▶ **Stored entries**:
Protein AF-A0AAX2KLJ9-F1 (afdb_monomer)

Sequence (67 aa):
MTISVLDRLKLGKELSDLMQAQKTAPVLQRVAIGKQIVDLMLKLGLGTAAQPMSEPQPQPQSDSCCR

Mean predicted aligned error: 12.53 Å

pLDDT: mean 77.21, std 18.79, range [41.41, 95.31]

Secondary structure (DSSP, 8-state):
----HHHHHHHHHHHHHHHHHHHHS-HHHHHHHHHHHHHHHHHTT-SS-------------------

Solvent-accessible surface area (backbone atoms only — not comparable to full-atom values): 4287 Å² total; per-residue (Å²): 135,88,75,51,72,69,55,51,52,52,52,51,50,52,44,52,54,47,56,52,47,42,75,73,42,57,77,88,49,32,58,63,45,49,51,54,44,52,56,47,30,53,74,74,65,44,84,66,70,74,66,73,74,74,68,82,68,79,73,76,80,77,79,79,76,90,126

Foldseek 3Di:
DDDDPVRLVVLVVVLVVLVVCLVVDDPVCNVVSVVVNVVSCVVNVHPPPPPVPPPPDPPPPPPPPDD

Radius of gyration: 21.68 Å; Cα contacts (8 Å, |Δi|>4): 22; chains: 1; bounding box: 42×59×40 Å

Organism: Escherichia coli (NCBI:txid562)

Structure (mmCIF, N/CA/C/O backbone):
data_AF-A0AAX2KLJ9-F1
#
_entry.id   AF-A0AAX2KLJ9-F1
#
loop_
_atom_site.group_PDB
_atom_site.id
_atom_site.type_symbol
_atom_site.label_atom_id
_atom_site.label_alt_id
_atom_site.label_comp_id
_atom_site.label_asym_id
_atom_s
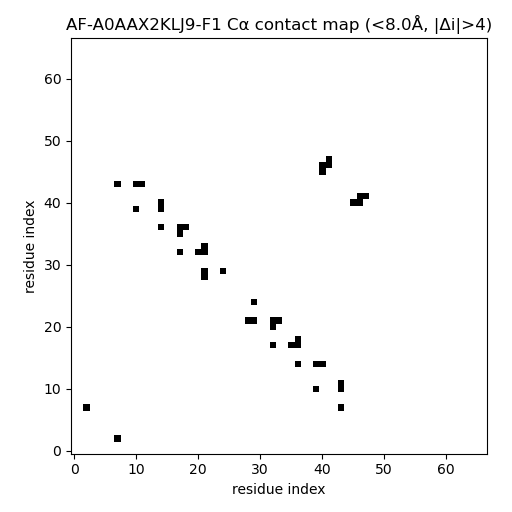ite.label_entity_id
_atom_site.label_seq_id
_atom_site.pdbx_PDB_ins_code
_atom_site.Cartn_x
_atom_site.Cartn_y
_atom_site.Cartn_z
_atom_site.occupancy
_atom_site.B_iso_or_equiv
_atom_site.auth_seq_id
_atom_site.auth_comp_id
_atom_site.auth_asym_id
_atom_site.auth_atom_id
_atom_site.pdbx_PDB_model_num
ATOM 1 N N . MET A 1 1 ? 5.316 -5.392 -19.171 1.00 53.50 1 MET A N 1
ATOM 2 C CA . MET A 1 1 ? 5.243 -3.919 -19.069 1.00 53.50 1 MET A CA 1
ATOM 3 C C . MET A 1 1 ? 6.505 -3.439 -18.381 1.00 53.50 1 MET A C 1
ATOM 5 O O . MET A 1 1 ? 6.777 -3.899 -17.280 1.00 53.50 1 MET A O 1
ATOM 9 N N . THR A 1 2 ? 7.298 -2.588 -19.025 1.00 73.06 2 THR A N 1
ATOM 10 C CA . THR A 1 2 ? 8.513 -2.027 -18.417 1.00 73.06 2 THR A CA 1
ATOM 11 C C . THR A 1 2 ? 8.107 -0.804 -17.601 1.00 73.06 2 THR A C 1
ATOM 13 O O . THR A 1 2 ? 7.657 0.189 -
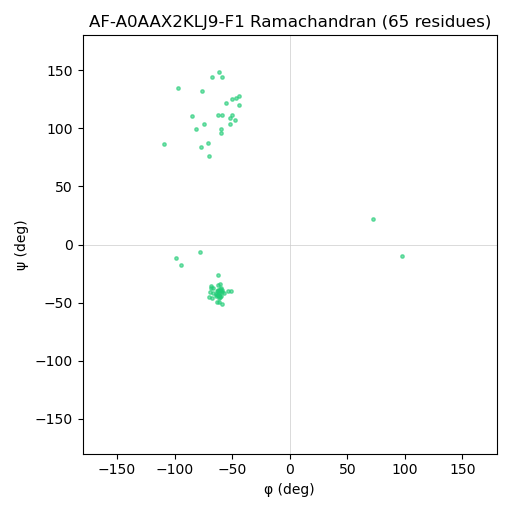18.165 1.00 73.06 2 THR A O 1
ATOM 16 N N . ILE A 1 3 ? 8.183 -0.893 -16.274 1.00 75.19 3 ILE A N 1
ATOM 17 C CA . ILE A 1 3 ? 7.849 0.220 -15.374 1.00 75.19 3 ILE A CA 1
ATOM 18 C C . ILE A 1 3 ? 9.006 1.222 -15.395 1.00 75.19 3 ILE A C 1
ATOM 20 O O . ILE A 1 3 ? 10.166 0.827 -15.263 1.00 75.19 3 ILE A O 1
ATOM 24 N N . SER A 1 4 ? 8.697 2.511 -15.555 1.00 89.50 4 SER A N 1
ATOM 25 C CA . SER A 1 4 ? 9.693 3.582 -15.454 1.00 89.50 4 SER A CA 1
ATOM 26 C C . SER A 1 4 ? 10.364 3.557 -14.080 1.00 89.50 4 SER A C 1
ATOM 28 O O . SER A 1 4 ? 9.709 3.307 -13.069 1.00 89.50 4 SER A O 1
ATOM 30 N N . VAL A 1 5 ? 11.660 3.867 -14.009 1.00 87.88 5 VAL A N 1
ATOM 31 C CA . VAL A 1 5 ? 12.394 3.934 -12.731 1.00 87.88 5 VAL A CA 1
ATOM 32 C C . VAL A 1 5 ? 11.687 4.864 -11.741 1.00 87.88 5 VAL A C 1
ATOM 34 O O . VAL A 1 5 ? 11.556 4.523 -10.568 1.00 87.88 5 VAL A O 1
ATOM 37 N N . LEU A 1 6 ? 11.156 5.995 -12.217 1.00 90.56 6 LEU A N 1
ATOM 38 C CA . LEU A 1 6 ? 10.417 6.940 -11.381 1.00 90.56 6 LEU A CA 1
ATOM 39 C C . LEU A 1 6 ? 9.137 6.322 -10.800 1.00 90.56 6 LEU A C 1
ATOM 41 O O . LEU A 1 6 ? 8.850 6.493 -9.617 1.00 90.56 6 LEU A O 1
ATOM 45 N N . ASP A 1 7 ? 8.386 5.579 -11.611 1.00 89.38 7 ASP A N 1
ATOM 46 C CA . ASP A 1 7 ? 7.165 4.911 -11.159 1.00 89.38 7 ASP A CA 1
ATOM 47 C C . ASP A 1 7 ? 7.491 3.779 -10.186 1.00 89.38 7 ASP A C 1
ATOM 49 O O . ASP A 1 7 ? 6.806 3.607 -9.182 1.00 89.38 7 ASP A O 1
ATOM 53 N N . ARG A 1 8 ? 8.603 3.070 -10.402 1.00 88.44 8 ARG A N 1
ATOM 54 C CA . ARG A 1 8 ? 9.092 2.048 -9.473 1.00 88.44 8 ARG A CA 1
ATOM 55 C C . ARG A 1 8 ? 9.440 2.641 -8.105 1.00 88.44 8 ARG A C 1
ATOM 57 O O . ARG A 1 8 ? 9.114 2.040 -7.085 1.00 88.44 8 ARG A O 1
ATOM 64 N N . LEU A 1 9 ? 10.052 3.827 -8.076 1.00 92.50 9 LEU A N 1
ATOM 65 C CA . LEU A 1 9 ? 10.354 4.546 -6.834 1.00 92.50 9 LEU A CA 1
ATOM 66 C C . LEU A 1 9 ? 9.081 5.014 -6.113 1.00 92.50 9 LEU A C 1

▶ **EXERCISE INSTRUCTIONS**:
When you reproduce the entries above, keep every word exactly and leave out each picture.

▶ **SOLVED PROBLEM**:
Protein AF-A0AAX2KLJ9-F1 (afdb_monomer)

Sequence (67 aa):
MTISVLDRLKLGKELSDLMQAQKTAPVLQRVAIGKQIVDLMLKLGLGTAAQPMSEPQPQPQSDSCCR

Mean predicted aligned error: 12.53 Å

pLDDT: mean 77.21, std 18.79, range [41.41, 95.31]

Secondary structure (DSSP, 8-state):
----HHHHHHHHHHHHHHHHHHHHS-HHHHHHHHHHHHHHHHHTT-SS-------------------

Solvent-accessible surface area (backbone atoms only — not comparable to full-atom values): 4287 Å² total; per-residue (Å²): 135,88,75,51,72,69,55,51,52,52,52,51,50,52,44,52,54,47,56,52,47,42,75,73,42,57,77,88,49,32,58,63,45,49,51,54,44,52,56,47,30,53,74,74,65,44,84,66,70,74,66,73,74,74,68,82,68,79,73,76,80,77,79,79,76,90,126

Foldseek 3Di:
DDDDPVRLVVLVVVLVVLVVCLVVDDPVCNVVSVVVNVVSCVVNVHPPPPPVPPPPDPPPPPPPPDD

Radius of gyration: 21.68 Å; Cα contacts (8 Å, |Δi|>4): 22; chains: 1; bounding box: 42×59×40 Å

Organism: Escherichia coli (NCBI:txid562)

Structure (mmCIF, N/CA/C/O backbone):
data_AF-A0AAX2KLJ9-F1
#
_entry.id   AF-A0AAX2KLJ9-F1
#
loop_
_atom_site.group_PDB
_atom_site.id
_atom_site.type_symbol
_atom_site.label_atom_id
_atom_site.label_alt_id
_atom_site.label_comp_id
_atom_site.label_asym_id
_atom_s
ite.label_entity_id
_atom_site.label_seq_id
_atom_site.pdbx_PDB_ins_code
_atom_site.Cartn_x
_atom_site.Cartn_y
_atom_site.Cartn_z
_atom_site.occupancy
_atom_site.B_iso_or_equiv
_atom_site.auth_seq_id
_atom_site.auth_comp_id
_atom_site.auth_asym_id
_atom_site.auth_atom_id
_atom_site.pdbx_PDB_model_num
ATOM 1 N N . MET A 1 1 ? 5.316 -5.392 -19.171 1.00 53.50 1 MET A N 1
ATOM 2 C CA . MET A 1 1 ? 5.243 -3.919 -19.069 1.00 53.50 1 MET A CA 1
ATOM 3 C C . MET A 1 1 ? 6.505 -3.439 -18.381 1.00 53.50 1 MET A C 1
ATOM 5 O O . MET A 1 1 ? 6.777 -3.899 -17.280 1.00 53.50 1 MET A O 1
ATOM 9 N N . THR A 1 2 ? 7.298 -2.588 -19.025 1.00 73.06 2 THR A N 1
ATOM 10 C CA . THR A 1 2 ? 8.513 -2.027 -18.417 1.00 73.06 2 THR A CA 1
ATOM 11 C C . THR A 1 2 ? 8.107 -0.804 -17.601 1.00 73.06 2 THR A C 1
ATOM 13 O O . THR A 1 2 ? 7.657 0.189 -
18.165 1.00 73.06 2 THR A O 1
ATOM 16 N N . ILE A 1 3 ? 8.183 -0.893 -16.274 1.00 75.19 3 ILE A N 1
ATOM 17 C CA . ILE A 1 3 ? 7.849 0.220 -15.374 1.00 75.19 3 ILE A CA 1
ATOM 18 C C . ILE A 1 3 ? 9.006 1.222 -15.395 1.00 75.19 3 ILE A C 1
ATOM 20 O O . ILE A 1 3 ? 10.166 0.827 -15.263 1.00 75.19 3 ILE A O 1
ATOM 24 N N . SER A 1 4 ? 8.697 2.511 -15.555 1.00 89.50 4 SER A N 1
ATOM 25 C CA . SER A 1 4 ? 9.693 3.582 -15.454 1.00 89.50 4 SER A CA 1
ATOM 26 C C . SER A 1 4 ? 10.364 3.557 -14.080 1.00 89.50 4 SER A C 1
ATOM 28 O O . SER A 1 4 ? 9.709 3.307 -13.069 1.00 89.50 4 SER A O 1
ATOM 30 N N . VAL A 1 5 ? 11.660 3.867 -14.009 1.00 87.88 5 VAL A N 1
ATOM 31 C CA . VAL A 1 5 ? 12.394 3.934 -12.731 1.00 87.88 5 VAL A CA 1
ATOM 32 C C . VAL A 1 5 ? 11.687 4.864 -11.741 1.00 87.88 5 VAL A C 1
ATOM 34 O O . VAL A 1 5 ? 11.556 4.523 -10.568 1.00 87.88 5 VAL A O 1
ATOM 37 N N . LEU A 1 6 ? 11.156 5.995 -12.217 1.00 90.56 6 LEU A N 1
ATOM 38 C CA . LEU A 1 6 ? 10.417 6.940 -11.381 1.00 90.56 6 LEU A CA 1
ATOM 39 C C . LEU A 1 6 ? 9.137 6.322 -10.800 1.00 90.56 6 LEU A C 1
ATOM 41 O O . LEU A 1 6 ? 8.850 6.493 -9.617 1.00 90.56 6 LEU A O 1
ATOM 45 N N . ASP A 1 7 ? 8.386 5.579 -11.611 1.00 89.38 7 ASP A N 1
ATOM 46 C CA . ASP A 1 7 ? 7.165 4.911 -11.159 1.00 89.38 7 ASP A CA 1
ATOM 47 C C . ASP A 1 7 ? 7.491 3.779 -10.186 1.00 89.38 7 ASP A C 1
ATOM 49 O O . ASP A 1 7 ? 6.806 3.607 -9.182 1.00 89.38 7 ASP A O 1
ATOM 53 N N . ARG A 1 8 ? 8.603 3.070 -10.402 1.00 88.44 8 ARG A N 1
ATOM 54 C CA . ARG A 1 8 ? 9.092 2.048 -9.473 1.00 88.44 8 ARG A CA 1
ATOM 55 C C . ARG A 1 8 ? 9.440 2.641 -8.105 1.00 88.44 8 ARG A C 1
ATOM 57 O O . ARG A 1 8 ? 9.114 2.040 -7.085 1.00 88.44 8 ARG A O 1
ATOM 64 N N . LEU A 1 9 ? 10.052 3.827 -8.076 1.00 92.50 9 LEU A N 1
ATOM 65 C CA . LEU A 1 9 ? 10.354 4.546 -6.834 1.00 92.50 9 LEU A CA 1
ATOM 66 C C . LEU A 1 9 ? 9.081 5.014 -6.113 1.00 92.50 9 LEU A C 1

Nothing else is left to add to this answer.